-- Records supplied follows --

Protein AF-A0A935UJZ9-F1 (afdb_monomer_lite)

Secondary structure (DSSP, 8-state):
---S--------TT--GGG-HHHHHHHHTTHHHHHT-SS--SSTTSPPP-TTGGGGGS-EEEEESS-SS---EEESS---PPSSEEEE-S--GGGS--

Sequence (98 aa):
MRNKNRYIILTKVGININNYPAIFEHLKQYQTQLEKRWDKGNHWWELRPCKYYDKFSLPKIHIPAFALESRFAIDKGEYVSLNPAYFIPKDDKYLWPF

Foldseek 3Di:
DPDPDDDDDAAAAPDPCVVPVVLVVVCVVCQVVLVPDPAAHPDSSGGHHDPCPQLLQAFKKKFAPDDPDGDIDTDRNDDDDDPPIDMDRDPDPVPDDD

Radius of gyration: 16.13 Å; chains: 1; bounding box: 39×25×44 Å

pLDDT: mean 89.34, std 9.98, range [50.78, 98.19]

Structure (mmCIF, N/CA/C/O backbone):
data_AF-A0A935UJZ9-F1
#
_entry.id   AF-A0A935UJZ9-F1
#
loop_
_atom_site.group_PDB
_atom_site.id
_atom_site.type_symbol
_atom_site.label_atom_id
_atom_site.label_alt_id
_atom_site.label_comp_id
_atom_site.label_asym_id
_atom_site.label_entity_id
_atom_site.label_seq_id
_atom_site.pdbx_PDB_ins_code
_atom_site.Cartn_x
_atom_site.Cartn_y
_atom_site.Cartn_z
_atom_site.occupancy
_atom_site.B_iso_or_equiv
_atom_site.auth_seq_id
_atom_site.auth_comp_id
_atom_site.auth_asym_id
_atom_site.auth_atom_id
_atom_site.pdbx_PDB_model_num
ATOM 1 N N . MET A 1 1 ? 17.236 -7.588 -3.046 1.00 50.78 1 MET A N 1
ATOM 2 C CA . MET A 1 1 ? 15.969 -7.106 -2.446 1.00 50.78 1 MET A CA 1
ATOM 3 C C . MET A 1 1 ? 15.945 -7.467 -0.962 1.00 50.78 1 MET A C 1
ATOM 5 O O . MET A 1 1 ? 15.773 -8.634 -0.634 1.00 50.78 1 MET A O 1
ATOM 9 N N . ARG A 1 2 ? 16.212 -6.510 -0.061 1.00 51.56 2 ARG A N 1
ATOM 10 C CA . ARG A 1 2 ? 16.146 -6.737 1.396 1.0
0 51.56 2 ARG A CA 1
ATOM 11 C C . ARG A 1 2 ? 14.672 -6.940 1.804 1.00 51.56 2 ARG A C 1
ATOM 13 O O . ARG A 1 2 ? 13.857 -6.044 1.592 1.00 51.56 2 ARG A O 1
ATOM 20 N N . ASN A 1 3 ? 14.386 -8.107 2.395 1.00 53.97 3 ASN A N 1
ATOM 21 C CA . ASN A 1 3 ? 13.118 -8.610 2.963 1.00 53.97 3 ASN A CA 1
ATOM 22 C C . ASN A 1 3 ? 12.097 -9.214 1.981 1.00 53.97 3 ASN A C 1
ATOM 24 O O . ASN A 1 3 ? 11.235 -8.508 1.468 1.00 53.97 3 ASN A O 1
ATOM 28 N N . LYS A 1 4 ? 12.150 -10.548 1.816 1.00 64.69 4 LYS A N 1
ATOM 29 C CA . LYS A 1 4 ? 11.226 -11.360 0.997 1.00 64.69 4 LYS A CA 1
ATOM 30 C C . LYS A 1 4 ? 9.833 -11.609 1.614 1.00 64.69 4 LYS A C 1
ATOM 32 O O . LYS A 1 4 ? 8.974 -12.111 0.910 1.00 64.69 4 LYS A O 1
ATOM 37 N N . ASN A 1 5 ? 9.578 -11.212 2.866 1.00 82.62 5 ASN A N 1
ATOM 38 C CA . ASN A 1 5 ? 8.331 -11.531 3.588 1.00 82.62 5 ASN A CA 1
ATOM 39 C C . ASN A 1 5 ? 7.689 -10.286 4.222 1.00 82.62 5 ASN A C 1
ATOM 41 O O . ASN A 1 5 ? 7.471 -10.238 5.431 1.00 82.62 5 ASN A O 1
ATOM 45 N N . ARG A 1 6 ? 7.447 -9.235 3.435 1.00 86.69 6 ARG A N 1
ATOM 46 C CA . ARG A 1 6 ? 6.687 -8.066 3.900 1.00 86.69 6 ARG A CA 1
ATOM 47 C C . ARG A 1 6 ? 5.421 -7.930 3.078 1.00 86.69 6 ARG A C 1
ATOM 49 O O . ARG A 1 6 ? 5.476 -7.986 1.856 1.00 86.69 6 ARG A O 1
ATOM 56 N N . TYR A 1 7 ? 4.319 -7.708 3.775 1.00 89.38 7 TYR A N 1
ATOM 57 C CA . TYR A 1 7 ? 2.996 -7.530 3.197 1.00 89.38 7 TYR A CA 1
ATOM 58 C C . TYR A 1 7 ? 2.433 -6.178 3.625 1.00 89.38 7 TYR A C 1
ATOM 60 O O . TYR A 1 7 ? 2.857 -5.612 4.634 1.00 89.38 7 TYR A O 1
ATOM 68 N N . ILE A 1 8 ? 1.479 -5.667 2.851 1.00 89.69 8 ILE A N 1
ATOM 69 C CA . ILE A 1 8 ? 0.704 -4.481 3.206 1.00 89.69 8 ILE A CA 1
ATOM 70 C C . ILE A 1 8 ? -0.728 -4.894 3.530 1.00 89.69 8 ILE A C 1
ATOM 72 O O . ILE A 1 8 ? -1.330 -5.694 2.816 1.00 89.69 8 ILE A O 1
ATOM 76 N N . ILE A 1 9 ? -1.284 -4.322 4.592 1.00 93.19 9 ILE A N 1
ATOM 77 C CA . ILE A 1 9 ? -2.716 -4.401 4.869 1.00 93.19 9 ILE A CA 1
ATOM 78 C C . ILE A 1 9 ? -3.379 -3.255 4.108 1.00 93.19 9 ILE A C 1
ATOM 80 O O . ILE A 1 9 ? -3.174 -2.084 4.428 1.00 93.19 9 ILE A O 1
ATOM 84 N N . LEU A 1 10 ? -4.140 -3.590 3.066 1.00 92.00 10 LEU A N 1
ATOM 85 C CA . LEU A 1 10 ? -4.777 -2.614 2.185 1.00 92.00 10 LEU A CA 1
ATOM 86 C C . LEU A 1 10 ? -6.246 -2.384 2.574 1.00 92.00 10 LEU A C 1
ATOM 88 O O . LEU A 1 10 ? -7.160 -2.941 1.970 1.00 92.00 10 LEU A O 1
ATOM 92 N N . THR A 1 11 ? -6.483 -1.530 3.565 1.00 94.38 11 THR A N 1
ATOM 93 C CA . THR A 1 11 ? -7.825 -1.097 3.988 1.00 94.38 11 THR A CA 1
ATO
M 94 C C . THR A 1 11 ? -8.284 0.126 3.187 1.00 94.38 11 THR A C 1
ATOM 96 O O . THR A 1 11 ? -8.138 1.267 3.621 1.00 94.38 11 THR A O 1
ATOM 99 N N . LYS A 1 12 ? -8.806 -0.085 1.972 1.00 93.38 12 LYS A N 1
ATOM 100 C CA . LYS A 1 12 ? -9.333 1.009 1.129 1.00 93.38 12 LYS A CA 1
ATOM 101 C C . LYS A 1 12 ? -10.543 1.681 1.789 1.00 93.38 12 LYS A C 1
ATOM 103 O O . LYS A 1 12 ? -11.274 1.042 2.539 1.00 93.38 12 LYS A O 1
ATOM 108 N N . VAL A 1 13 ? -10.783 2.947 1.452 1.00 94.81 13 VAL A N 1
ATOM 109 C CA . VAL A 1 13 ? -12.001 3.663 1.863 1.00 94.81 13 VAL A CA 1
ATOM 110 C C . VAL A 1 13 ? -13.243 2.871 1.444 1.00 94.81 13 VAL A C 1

-- Records supplied concluded --
-- Records supplied follows --

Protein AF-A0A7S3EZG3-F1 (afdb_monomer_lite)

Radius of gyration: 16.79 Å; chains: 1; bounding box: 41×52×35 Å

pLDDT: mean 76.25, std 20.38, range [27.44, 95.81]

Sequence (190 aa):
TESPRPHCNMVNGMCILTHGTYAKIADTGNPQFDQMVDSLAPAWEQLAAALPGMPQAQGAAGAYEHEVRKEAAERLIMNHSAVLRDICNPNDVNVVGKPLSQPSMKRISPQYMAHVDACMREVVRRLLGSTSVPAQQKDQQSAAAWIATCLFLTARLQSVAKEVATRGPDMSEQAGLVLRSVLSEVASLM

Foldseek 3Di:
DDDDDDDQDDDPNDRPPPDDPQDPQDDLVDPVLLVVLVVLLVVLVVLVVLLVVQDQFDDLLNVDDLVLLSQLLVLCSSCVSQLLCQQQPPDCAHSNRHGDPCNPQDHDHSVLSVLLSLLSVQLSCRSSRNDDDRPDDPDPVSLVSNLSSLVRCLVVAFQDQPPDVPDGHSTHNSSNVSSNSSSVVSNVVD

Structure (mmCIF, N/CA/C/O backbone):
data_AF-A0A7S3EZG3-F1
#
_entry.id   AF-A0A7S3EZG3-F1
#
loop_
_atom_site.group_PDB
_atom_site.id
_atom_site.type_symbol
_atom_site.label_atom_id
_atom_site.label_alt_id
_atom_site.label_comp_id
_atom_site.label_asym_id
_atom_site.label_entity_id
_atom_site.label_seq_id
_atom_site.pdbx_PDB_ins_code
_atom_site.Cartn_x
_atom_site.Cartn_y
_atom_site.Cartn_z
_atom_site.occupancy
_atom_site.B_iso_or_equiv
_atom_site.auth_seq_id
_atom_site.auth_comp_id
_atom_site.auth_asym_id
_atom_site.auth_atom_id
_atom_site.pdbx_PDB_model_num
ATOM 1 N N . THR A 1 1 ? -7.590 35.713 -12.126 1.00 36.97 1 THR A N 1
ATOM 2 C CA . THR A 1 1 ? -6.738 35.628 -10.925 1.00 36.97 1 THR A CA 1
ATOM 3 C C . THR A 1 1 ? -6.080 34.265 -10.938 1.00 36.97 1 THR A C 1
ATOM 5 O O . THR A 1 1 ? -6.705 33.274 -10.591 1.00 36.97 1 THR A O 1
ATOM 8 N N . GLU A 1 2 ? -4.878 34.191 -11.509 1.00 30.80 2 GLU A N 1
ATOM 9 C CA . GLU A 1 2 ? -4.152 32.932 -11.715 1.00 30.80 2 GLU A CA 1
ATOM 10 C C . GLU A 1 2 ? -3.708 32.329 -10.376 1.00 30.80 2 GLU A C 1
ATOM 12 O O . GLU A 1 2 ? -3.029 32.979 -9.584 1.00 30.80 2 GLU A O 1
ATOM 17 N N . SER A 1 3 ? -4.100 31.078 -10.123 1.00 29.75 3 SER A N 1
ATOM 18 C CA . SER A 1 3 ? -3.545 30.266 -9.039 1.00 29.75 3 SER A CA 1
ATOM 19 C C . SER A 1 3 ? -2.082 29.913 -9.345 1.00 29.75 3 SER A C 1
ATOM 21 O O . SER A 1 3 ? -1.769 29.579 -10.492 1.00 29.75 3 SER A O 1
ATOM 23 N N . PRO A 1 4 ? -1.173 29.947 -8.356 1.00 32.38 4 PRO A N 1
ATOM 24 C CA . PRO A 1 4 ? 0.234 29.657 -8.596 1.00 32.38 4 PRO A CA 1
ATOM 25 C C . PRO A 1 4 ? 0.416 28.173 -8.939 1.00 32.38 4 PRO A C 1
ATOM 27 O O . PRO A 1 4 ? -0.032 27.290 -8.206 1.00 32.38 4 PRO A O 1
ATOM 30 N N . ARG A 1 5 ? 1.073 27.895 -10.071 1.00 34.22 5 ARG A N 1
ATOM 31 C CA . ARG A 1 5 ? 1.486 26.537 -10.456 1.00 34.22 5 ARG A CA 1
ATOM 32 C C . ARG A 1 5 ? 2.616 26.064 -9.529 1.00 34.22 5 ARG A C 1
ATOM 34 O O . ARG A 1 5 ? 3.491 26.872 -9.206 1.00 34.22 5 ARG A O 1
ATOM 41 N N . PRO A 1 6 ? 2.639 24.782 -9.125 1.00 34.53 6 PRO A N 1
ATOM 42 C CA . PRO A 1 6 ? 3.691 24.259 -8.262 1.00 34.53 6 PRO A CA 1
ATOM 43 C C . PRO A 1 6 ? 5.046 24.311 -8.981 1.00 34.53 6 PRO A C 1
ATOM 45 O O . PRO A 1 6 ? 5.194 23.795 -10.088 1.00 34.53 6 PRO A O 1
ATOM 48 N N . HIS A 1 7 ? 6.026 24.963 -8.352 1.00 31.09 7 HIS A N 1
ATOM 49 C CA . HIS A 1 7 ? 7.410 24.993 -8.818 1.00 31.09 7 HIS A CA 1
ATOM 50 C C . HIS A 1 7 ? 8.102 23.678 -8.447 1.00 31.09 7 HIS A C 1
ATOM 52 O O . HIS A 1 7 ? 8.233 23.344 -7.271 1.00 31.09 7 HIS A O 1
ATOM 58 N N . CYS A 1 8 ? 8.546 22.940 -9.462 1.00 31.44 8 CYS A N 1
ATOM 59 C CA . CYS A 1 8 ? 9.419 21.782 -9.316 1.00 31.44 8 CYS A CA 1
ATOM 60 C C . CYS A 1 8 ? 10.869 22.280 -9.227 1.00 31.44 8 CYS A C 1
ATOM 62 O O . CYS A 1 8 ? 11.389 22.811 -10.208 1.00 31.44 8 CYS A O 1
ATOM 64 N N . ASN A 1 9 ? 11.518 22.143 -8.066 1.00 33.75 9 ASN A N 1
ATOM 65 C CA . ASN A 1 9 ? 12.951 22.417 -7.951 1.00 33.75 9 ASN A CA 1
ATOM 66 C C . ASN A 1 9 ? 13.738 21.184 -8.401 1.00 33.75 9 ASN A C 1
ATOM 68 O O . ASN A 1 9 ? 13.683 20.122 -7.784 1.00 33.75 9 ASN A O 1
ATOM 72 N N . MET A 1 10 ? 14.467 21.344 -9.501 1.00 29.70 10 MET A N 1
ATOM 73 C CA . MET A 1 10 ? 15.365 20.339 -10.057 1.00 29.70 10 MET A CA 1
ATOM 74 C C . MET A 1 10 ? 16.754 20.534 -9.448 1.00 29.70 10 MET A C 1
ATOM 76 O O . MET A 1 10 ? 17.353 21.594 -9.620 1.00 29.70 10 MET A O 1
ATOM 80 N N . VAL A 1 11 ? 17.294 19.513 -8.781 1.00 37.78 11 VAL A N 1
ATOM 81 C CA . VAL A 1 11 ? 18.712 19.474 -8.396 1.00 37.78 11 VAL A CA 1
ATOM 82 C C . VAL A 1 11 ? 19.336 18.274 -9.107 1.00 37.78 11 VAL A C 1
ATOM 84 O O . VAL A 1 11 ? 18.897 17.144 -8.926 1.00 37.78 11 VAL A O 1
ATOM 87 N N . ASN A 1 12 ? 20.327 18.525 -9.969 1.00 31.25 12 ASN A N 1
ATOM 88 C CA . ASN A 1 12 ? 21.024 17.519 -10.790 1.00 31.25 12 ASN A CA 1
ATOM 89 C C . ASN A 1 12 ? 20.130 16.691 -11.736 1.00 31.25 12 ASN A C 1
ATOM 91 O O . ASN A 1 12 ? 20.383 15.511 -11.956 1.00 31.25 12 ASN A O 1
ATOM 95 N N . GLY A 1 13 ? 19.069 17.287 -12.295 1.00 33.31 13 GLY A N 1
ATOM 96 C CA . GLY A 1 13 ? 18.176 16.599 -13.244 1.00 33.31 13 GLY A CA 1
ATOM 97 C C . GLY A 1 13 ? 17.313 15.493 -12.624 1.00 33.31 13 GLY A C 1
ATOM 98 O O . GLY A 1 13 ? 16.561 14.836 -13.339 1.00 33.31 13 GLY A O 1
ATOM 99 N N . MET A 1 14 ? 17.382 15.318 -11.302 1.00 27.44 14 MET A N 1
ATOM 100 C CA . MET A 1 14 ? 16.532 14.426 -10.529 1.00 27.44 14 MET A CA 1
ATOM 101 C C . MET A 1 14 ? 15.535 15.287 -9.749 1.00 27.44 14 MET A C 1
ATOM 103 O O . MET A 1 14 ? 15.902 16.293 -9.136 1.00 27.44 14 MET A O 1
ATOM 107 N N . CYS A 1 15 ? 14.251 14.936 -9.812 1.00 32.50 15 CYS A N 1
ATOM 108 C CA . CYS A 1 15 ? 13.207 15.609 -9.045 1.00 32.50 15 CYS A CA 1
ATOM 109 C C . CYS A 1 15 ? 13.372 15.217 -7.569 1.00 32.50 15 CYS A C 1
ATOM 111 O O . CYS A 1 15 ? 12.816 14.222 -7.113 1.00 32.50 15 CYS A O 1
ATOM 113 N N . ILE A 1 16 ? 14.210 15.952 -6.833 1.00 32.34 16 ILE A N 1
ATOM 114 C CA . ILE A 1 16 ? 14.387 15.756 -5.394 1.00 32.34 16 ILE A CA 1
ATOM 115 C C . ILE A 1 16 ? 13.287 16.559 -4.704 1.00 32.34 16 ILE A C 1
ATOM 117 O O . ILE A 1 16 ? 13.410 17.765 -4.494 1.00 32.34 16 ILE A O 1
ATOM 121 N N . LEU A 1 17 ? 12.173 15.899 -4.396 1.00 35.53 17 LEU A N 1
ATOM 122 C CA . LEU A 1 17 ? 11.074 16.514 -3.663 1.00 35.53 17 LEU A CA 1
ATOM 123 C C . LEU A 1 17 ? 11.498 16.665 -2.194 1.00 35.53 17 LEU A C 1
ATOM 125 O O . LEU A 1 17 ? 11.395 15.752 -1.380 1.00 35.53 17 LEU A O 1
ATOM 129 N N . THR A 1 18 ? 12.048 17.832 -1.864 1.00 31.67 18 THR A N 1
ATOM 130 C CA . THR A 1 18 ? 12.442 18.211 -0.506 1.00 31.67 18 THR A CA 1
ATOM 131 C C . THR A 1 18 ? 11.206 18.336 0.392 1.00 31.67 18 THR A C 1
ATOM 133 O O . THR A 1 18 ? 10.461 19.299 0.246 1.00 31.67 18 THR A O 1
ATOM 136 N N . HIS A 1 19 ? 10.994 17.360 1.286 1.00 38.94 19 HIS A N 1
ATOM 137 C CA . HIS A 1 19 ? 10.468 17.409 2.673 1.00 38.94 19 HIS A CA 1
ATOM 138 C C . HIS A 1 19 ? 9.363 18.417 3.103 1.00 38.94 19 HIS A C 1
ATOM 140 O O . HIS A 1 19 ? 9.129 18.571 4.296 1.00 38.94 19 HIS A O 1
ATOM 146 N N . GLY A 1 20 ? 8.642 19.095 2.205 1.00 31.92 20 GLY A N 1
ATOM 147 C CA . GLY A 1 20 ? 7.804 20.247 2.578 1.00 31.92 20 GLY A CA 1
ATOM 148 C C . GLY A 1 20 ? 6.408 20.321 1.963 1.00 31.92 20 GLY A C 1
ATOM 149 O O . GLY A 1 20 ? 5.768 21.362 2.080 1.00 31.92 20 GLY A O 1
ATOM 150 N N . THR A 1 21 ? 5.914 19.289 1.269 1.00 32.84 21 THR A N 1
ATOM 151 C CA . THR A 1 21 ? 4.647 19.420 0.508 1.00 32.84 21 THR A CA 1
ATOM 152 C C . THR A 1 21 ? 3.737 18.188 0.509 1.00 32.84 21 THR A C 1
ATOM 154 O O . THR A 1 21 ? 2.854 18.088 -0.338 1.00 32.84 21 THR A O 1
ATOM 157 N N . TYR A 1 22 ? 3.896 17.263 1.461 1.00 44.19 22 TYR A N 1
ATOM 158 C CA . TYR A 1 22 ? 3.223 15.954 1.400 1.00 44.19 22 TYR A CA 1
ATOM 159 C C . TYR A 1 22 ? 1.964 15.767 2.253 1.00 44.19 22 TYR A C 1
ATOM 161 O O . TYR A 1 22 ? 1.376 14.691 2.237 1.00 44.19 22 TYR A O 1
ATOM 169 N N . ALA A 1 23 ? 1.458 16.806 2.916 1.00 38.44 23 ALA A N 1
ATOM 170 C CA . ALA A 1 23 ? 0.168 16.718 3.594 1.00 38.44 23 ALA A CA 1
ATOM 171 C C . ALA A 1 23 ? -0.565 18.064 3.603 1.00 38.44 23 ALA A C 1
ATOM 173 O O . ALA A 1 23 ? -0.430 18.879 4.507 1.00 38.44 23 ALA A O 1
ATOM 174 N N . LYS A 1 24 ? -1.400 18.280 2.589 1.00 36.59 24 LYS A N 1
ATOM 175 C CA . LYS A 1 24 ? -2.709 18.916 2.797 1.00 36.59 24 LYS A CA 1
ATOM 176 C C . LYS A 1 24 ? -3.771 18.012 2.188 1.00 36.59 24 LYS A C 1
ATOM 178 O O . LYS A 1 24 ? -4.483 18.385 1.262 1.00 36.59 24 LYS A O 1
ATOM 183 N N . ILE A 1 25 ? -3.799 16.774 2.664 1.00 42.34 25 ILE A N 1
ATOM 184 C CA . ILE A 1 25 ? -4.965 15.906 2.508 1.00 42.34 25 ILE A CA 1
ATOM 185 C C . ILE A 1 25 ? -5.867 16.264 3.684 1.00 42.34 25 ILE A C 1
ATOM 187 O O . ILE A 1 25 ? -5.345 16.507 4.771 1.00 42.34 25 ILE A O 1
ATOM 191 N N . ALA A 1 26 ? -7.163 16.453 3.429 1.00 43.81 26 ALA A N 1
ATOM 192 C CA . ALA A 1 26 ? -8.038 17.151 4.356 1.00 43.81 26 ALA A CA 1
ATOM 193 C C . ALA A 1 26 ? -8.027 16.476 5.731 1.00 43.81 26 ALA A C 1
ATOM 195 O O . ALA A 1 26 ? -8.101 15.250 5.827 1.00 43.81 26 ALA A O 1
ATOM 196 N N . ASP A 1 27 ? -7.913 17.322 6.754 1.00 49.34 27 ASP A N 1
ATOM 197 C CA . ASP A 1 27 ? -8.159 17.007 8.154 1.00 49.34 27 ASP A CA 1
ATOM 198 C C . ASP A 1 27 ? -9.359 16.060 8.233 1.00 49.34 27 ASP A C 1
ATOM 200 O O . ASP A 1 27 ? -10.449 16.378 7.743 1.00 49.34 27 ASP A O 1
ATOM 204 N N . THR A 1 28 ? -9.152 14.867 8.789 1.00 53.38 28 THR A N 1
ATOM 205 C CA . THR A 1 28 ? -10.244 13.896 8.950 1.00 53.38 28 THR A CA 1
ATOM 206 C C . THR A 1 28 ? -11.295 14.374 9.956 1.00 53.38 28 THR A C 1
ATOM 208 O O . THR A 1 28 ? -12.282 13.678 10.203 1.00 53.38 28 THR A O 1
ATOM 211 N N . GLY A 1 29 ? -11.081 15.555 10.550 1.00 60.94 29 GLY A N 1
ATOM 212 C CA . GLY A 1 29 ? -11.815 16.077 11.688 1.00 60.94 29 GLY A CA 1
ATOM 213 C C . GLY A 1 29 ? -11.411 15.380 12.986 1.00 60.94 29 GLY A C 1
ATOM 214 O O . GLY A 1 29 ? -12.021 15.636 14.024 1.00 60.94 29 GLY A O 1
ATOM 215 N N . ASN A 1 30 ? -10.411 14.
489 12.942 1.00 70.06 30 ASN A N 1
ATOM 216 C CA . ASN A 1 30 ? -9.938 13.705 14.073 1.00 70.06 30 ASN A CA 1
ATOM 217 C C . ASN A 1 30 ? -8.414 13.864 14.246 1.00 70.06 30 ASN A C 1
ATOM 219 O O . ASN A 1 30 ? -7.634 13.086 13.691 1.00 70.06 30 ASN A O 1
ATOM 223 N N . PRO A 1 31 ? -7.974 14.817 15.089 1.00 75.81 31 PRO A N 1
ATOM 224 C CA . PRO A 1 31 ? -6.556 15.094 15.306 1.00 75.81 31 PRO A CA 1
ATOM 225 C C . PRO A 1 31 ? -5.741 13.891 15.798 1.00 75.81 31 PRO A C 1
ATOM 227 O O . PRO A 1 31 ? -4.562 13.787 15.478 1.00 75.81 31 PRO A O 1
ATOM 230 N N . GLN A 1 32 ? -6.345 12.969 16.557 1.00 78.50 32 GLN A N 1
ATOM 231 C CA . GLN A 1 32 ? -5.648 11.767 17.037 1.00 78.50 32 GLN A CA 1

-- Records supplied concluded --

What to produce: Retype exactly the lines of the data above that fall between the line with "ATOM 154 O O" and the line with "ATOM 178 O O", inclusive, and add nothing.

Solution to this exercise:
ATOM 154 O O . THR A 1 21 ? 2.854 18.088 -0.338 1.00 32.84 21 THR A O 1
ATOM 157 N N . TYR A 1 22 ? 3.896 17.263 1.461 1.00 44.19 22 TYR A N 1
ATOM 158 C CA . TYR A 1 22 ? 3.223 15.954 1.400 1.00 44.19 22 TYR A CA 1
ATOM 159 C C . TYR A 1 22 ? 1.964 15.767 2.253 1.00 44.19 22 TYR A C 1
ATOM 161 O O . TYR A 1 22 ? 1.376 14.691 2.237 1.00 44.19 22 TYR A O 1
ATOM 169 N N . ALA A 1 23 ? 1.458 16.806 2.916 1.00 38.44 23 ALA A N 1
ATOM 170 C CA . ALA A 1 23 ? 0.168 16.718 3.594 1.00 38.44 23 ALA A CA 1
ATOM 171 C C . ALA A 1 23 ? -0.565 18.064 3.603 1.00 38.44 23 ALA A C 1
ATOM 173 O O . ALA A 1 23 ? -0.430 18.879 4.507 1.00 38.44 23 ALA A O 1
ATOM 174 N N . LYS A 1 24 ? -1.400 18.280 2.589 1.00 36.59 24 LYS A N 1
ATOM 175 C CA . LYS A 1 24 ? -2.709 18.916 2.797 1.00 36.59 24 LYS A CA 1
ATOM 176 C C . LYS A 1 24 ? -3.771 18.012 2.188 1.00 36.59 24 LYS A C 1
ATOM 178 O O . LYS A 1 24 ? -4.483 18.385 1.262 1.00 36.59 24 LYS A O 1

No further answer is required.